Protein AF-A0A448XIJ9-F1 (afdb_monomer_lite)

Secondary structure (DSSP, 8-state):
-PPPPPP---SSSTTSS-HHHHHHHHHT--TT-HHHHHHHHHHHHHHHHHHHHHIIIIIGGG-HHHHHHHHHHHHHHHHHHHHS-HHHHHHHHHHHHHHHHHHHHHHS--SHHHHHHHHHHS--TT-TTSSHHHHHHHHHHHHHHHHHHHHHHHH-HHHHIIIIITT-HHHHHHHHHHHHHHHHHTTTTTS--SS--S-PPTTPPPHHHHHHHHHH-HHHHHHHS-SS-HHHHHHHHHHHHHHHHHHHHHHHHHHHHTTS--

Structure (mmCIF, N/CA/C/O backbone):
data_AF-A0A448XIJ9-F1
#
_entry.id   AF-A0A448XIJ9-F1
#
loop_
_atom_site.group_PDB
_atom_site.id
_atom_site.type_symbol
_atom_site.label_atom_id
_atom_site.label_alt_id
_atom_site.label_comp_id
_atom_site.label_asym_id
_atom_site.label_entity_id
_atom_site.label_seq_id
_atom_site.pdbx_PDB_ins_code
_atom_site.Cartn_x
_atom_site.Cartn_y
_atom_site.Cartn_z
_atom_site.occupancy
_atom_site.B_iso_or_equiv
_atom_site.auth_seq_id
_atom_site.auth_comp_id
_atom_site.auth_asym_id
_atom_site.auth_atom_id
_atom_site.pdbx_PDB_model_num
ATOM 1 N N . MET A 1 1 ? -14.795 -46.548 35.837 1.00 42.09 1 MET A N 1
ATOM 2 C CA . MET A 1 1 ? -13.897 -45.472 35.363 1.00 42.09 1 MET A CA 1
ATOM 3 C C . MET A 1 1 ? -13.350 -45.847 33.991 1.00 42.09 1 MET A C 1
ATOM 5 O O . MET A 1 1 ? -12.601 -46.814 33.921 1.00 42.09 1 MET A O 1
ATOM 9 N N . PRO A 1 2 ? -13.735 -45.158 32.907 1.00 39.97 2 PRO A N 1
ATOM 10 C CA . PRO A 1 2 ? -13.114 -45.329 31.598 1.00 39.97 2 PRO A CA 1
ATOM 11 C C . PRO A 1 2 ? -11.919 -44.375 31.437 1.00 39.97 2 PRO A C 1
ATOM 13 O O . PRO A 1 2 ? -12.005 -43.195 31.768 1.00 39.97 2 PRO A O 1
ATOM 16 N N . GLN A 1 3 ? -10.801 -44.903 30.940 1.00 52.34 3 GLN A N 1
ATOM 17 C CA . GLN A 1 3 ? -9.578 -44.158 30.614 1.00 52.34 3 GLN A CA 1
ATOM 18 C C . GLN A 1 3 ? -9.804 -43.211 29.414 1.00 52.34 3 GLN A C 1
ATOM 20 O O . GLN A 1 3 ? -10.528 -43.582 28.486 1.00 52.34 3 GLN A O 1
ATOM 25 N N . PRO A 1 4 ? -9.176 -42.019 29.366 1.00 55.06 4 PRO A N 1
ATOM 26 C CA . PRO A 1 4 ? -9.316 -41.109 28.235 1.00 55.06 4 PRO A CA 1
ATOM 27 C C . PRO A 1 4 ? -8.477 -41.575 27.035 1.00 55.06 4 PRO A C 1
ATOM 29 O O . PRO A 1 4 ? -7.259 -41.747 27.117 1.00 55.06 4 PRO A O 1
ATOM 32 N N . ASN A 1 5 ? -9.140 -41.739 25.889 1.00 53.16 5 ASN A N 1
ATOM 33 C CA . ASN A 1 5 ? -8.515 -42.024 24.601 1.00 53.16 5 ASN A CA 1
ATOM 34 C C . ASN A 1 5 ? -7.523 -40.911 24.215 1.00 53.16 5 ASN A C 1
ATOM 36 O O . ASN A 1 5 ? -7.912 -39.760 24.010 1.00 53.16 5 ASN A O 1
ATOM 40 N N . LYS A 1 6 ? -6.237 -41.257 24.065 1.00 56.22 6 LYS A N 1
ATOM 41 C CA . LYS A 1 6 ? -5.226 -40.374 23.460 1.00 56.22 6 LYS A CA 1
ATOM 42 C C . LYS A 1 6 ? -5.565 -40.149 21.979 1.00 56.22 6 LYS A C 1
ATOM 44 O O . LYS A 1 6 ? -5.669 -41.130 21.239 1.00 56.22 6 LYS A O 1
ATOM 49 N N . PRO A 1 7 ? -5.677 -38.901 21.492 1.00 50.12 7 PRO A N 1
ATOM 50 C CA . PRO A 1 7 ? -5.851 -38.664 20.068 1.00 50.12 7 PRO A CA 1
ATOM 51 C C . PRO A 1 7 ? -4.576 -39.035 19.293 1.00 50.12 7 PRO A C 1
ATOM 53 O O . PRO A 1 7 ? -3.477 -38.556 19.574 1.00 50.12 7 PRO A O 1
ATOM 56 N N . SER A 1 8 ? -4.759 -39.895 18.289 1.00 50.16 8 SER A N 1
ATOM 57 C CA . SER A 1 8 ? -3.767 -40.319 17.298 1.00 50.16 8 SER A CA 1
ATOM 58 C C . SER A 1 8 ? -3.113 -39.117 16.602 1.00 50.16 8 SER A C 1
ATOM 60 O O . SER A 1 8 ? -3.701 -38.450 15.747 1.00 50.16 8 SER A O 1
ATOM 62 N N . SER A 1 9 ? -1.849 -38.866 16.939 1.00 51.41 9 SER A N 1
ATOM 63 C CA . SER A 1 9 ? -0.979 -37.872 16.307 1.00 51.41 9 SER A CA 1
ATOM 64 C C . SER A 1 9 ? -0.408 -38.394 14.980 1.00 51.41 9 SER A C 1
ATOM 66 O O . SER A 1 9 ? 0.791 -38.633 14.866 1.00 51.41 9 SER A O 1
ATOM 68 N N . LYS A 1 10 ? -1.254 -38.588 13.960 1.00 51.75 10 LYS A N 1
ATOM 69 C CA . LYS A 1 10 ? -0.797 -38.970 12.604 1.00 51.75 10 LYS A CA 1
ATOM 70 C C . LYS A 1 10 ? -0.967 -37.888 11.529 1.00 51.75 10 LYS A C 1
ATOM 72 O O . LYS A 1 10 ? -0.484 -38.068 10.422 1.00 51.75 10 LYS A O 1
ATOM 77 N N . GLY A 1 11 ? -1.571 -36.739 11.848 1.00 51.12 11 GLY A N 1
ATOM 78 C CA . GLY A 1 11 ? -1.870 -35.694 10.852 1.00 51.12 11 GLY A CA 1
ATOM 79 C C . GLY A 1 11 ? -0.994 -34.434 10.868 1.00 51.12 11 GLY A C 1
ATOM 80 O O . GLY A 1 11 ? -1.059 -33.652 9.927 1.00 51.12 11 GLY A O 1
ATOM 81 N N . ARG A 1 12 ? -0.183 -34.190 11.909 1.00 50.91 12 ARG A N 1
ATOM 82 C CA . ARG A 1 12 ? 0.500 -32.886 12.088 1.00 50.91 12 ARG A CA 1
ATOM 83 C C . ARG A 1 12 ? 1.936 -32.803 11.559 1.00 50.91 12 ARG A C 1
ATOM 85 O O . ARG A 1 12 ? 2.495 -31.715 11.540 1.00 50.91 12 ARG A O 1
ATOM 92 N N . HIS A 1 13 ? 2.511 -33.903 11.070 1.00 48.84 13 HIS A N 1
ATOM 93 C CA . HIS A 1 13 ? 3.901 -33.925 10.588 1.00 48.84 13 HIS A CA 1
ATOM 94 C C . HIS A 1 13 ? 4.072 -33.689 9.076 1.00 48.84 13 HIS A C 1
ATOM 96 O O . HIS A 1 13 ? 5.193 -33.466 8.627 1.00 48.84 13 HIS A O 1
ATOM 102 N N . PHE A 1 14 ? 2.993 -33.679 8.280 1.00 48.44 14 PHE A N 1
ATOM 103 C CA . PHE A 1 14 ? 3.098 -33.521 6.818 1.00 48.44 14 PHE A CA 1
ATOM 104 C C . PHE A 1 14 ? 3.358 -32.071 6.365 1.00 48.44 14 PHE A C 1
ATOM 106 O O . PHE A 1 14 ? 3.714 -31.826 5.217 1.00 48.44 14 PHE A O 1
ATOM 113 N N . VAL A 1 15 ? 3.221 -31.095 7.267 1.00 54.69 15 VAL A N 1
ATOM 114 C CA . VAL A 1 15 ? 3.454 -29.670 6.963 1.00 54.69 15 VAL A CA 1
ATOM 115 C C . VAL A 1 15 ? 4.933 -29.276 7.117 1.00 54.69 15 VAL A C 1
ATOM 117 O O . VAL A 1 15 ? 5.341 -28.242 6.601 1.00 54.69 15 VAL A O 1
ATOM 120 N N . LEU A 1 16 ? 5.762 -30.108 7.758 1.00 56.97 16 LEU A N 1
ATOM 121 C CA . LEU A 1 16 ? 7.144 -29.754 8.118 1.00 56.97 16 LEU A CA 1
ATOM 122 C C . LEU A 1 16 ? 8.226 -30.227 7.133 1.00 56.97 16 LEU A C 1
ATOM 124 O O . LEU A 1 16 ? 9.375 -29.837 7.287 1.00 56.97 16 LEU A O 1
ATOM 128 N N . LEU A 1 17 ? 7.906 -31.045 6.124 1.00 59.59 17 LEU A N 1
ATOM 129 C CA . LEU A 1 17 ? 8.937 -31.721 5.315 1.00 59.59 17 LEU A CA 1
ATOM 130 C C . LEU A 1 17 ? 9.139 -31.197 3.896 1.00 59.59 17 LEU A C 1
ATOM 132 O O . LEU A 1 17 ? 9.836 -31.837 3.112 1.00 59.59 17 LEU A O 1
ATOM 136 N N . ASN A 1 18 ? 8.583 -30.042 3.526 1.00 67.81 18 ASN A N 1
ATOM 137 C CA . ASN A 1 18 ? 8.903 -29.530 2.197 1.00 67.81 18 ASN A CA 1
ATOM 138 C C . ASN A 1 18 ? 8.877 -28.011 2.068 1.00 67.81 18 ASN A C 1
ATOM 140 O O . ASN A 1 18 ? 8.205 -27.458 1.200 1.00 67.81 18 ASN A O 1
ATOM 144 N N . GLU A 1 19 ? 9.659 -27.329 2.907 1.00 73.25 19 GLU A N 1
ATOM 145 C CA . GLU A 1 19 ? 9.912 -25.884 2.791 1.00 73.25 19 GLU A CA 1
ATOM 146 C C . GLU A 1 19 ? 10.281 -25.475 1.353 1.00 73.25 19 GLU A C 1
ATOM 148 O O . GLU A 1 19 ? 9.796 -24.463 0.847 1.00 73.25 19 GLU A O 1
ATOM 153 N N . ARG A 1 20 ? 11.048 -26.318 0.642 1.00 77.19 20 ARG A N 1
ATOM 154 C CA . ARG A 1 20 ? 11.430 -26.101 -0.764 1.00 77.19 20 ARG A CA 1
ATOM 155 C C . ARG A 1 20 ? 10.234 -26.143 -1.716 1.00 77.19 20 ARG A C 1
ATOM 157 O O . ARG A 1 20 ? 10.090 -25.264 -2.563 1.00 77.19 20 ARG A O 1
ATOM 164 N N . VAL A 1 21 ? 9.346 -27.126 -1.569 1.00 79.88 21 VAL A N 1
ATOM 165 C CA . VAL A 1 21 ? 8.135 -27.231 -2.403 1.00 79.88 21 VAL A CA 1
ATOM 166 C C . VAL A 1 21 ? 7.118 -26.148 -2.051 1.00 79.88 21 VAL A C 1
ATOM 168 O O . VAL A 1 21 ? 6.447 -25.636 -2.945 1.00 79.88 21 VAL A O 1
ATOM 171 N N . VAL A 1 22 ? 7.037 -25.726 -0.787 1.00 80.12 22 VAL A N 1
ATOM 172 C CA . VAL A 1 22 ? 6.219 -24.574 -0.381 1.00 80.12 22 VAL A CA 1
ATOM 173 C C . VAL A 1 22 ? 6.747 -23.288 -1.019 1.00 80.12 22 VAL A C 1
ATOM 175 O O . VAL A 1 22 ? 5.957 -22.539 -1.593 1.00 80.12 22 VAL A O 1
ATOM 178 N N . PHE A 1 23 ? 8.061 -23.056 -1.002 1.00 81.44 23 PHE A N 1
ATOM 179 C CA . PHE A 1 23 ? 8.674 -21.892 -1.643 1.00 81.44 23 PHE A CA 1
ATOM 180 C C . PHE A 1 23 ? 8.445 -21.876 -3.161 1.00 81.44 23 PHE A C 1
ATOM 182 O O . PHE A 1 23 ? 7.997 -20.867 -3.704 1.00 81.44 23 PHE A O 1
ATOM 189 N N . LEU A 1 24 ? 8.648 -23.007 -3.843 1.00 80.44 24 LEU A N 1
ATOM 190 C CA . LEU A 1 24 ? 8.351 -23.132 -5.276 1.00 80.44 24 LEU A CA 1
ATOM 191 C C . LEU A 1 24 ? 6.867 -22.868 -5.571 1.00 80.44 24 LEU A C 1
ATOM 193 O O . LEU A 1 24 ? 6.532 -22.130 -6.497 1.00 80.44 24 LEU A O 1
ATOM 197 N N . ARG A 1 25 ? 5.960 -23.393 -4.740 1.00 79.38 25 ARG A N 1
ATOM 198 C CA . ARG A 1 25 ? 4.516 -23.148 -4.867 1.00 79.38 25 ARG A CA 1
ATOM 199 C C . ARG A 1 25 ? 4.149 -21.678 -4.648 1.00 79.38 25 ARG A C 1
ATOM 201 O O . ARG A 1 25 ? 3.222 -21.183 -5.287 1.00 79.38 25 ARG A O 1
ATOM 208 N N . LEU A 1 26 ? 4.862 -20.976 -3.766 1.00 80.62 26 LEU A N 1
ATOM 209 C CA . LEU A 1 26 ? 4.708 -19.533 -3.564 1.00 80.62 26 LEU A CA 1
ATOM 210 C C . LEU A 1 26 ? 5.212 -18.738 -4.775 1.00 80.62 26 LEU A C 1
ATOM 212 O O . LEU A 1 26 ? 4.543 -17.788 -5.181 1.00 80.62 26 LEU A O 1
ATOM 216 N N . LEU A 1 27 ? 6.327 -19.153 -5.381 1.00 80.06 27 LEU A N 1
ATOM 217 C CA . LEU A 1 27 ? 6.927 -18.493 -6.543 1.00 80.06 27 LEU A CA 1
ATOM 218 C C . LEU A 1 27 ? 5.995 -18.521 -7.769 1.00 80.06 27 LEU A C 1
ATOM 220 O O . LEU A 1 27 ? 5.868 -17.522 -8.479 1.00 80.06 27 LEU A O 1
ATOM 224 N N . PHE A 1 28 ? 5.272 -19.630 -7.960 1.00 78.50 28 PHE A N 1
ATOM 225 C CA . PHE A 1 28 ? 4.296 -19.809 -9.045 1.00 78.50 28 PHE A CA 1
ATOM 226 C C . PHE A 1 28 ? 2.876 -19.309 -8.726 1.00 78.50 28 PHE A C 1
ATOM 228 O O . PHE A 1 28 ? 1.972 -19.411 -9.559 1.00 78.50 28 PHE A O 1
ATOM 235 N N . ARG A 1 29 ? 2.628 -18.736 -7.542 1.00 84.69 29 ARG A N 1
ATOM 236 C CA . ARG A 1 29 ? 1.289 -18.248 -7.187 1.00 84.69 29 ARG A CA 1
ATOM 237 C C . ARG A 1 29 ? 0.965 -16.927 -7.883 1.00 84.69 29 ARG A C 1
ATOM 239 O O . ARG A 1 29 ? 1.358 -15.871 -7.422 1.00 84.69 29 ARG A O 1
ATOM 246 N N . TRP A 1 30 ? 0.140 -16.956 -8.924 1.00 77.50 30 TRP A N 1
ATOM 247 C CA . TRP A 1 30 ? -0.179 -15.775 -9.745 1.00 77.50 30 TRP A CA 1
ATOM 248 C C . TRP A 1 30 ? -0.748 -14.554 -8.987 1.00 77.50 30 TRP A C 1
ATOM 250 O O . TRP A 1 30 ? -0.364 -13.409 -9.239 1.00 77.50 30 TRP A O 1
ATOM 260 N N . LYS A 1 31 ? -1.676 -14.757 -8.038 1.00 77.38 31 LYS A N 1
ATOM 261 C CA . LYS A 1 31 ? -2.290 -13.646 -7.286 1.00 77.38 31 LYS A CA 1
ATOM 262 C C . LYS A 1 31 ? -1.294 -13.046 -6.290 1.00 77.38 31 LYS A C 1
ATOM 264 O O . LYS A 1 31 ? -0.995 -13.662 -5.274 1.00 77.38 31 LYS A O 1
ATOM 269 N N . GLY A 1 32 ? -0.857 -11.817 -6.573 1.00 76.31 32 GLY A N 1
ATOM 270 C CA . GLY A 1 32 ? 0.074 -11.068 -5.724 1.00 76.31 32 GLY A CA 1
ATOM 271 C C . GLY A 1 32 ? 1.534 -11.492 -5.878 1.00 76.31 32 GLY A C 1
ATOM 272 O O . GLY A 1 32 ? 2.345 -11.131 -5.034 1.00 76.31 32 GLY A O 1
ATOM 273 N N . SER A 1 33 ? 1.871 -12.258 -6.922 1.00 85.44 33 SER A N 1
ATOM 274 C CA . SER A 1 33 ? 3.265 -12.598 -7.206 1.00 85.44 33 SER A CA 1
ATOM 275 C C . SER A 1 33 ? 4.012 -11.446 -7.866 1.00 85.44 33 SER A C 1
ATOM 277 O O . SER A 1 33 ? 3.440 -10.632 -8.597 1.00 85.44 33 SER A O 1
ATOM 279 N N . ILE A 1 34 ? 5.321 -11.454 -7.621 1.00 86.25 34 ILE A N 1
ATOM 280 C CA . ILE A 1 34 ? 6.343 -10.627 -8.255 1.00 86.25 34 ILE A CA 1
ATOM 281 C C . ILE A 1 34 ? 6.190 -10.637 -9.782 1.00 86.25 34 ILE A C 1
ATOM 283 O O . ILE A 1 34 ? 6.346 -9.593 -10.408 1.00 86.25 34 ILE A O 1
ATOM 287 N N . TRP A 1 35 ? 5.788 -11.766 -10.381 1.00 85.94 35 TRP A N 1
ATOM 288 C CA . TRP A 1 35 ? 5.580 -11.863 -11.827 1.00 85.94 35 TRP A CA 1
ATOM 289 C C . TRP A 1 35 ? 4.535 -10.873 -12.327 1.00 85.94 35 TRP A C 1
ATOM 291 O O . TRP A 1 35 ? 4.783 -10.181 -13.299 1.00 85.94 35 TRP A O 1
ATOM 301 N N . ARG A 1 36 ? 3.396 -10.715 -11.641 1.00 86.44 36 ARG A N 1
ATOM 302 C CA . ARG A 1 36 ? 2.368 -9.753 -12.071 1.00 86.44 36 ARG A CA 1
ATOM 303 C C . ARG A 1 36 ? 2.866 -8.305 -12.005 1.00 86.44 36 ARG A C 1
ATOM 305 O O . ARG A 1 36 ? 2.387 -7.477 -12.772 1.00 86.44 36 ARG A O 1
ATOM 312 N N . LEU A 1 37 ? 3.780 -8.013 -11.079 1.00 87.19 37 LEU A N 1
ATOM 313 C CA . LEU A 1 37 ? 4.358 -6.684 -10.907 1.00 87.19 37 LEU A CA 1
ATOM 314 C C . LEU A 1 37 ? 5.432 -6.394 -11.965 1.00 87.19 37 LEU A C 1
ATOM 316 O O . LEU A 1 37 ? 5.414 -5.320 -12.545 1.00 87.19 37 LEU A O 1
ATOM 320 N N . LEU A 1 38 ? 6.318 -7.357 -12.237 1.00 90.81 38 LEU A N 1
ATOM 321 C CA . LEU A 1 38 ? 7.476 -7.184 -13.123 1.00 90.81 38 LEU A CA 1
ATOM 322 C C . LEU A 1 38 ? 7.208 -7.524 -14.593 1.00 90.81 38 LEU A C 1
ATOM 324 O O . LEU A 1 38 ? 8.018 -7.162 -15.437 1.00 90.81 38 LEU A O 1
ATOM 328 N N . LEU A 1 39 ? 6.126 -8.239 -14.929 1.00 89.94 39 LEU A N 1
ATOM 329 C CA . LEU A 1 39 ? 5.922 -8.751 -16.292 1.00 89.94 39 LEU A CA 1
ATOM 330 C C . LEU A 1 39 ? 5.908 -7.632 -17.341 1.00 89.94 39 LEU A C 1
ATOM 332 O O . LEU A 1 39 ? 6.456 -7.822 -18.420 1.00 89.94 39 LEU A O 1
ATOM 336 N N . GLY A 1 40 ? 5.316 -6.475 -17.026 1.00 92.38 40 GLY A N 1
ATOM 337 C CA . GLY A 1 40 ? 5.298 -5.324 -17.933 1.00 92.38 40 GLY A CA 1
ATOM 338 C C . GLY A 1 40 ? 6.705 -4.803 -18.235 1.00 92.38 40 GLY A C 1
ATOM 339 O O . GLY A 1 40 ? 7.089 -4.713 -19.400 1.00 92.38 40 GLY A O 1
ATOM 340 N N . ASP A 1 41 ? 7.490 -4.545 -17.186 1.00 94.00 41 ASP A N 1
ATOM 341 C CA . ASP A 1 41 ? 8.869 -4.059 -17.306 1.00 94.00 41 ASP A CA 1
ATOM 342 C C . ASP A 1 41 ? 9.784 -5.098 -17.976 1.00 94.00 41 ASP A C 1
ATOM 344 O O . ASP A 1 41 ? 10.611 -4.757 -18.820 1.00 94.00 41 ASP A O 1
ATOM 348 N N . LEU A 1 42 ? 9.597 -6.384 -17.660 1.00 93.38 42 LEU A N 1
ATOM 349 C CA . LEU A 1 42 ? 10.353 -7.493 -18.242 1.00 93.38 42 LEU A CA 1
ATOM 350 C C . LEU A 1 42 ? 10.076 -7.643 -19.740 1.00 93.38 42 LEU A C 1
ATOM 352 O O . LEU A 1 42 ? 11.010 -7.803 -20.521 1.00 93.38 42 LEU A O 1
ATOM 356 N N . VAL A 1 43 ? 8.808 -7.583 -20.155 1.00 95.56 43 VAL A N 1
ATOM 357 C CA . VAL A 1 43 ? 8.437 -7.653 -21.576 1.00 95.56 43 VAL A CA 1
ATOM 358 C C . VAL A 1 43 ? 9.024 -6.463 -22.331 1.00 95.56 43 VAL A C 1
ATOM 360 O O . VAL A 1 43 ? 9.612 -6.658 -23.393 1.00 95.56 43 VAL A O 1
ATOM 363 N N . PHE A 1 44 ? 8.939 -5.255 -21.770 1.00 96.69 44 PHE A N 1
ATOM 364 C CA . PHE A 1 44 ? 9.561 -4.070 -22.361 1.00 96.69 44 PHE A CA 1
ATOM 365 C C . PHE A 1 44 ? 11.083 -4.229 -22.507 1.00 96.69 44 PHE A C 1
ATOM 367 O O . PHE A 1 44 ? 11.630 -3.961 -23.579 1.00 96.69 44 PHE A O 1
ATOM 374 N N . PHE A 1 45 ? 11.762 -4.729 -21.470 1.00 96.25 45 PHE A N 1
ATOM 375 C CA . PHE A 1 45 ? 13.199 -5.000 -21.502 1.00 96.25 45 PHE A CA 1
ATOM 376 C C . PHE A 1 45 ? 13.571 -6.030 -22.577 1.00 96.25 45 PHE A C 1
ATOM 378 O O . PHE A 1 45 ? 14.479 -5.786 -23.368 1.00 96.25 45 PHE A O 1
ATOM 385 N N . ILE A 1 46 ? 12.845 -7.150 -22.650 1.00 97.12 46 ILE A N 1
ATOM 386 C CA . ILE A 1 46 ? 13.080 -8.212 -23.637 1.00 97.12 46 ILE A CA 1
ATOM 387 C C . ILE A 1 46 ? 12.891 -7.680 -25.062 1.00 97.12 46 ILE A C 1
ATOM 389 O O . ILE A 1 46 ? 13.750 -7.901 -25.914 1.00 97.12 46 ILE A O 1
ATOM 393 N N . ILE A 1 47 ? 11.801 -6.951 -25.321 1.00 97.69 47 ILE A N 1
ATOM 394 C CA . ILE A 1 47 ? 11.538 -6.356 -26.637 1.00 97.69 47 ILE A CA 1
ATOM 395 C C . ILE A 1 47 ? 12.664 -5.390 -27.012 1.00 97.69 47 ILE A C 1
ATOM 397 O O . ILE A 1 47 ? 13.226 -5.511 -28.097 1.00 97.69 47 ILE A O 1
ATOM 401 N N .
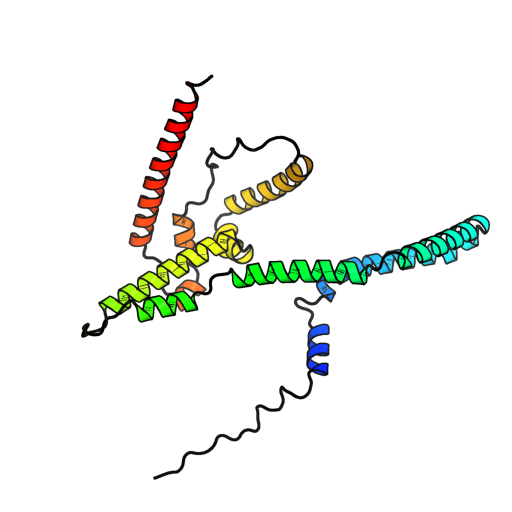 SER A 1 48 ? 13.037 -4.476 -26.113 1.00 97.31 48 SER A N 1
ATOM 402 C CA . SER A 1 48 ? 14.125 -3.520 -26.348 1.00 97.31 48 SER A CA 1
ATOM 403 C C . SER A 1 48 ? 15.458 -4.223 -26.633 1.00 97.31 48 SER A C 1
ATOM 405 O O . SER A 1 48 ? 16.136 -3.906 -27.610 1.00 97.31 48 SER A O 1
ATOM 407 N N . TYR A 1 49 ? 15.800 -5.251 -25.851 1.00 96.44 49 TYR A N 1
ATOM 408 C CA . TYR A 1 49 ? 17.013 -6.043 -26.049 1.00 96.44 49 TYR A CA 1
ATOM 409 C C . TYR A 1 49 ? 17.041 -6.732 -27.420 1.00 96.44 49 TYR A C 1
ATOM 411 O O . TYR A 1 49 ? 18.050 -6.678 -28.133 1.00 96.44 49 TYR A O 1
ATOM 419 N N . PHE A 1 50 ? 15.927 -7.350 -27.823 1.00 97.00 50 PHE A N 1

◆ HOW TO COMPLETE THIS TASK
Above are the records. Copy the lines beginning at the one that has "ATOM 122 C C" and ending with the one that has "ATOM 129 C CA", unchanged.

◆ THE COMPLETED TASK
ATOM 122 C C . LEU A 1 16 ? 8.226 -30.227 7.133 1.00 56.97 16 LEU A C 1
ATOM 124 O O . LEU A 1 16 ? 9.375 -29.837 7.287 1.00 56.97 16 LEU A O 1
ATOM 128 N N . LEU A 1 17 ? 7.906 -31.045 6.124 1.00 59.59 17 LEU A N 1
ATOM 129 C CA . LEU A 1 17 ? 8.937 -31.721 5.315 1.00 59.59 17 LEU A CA 1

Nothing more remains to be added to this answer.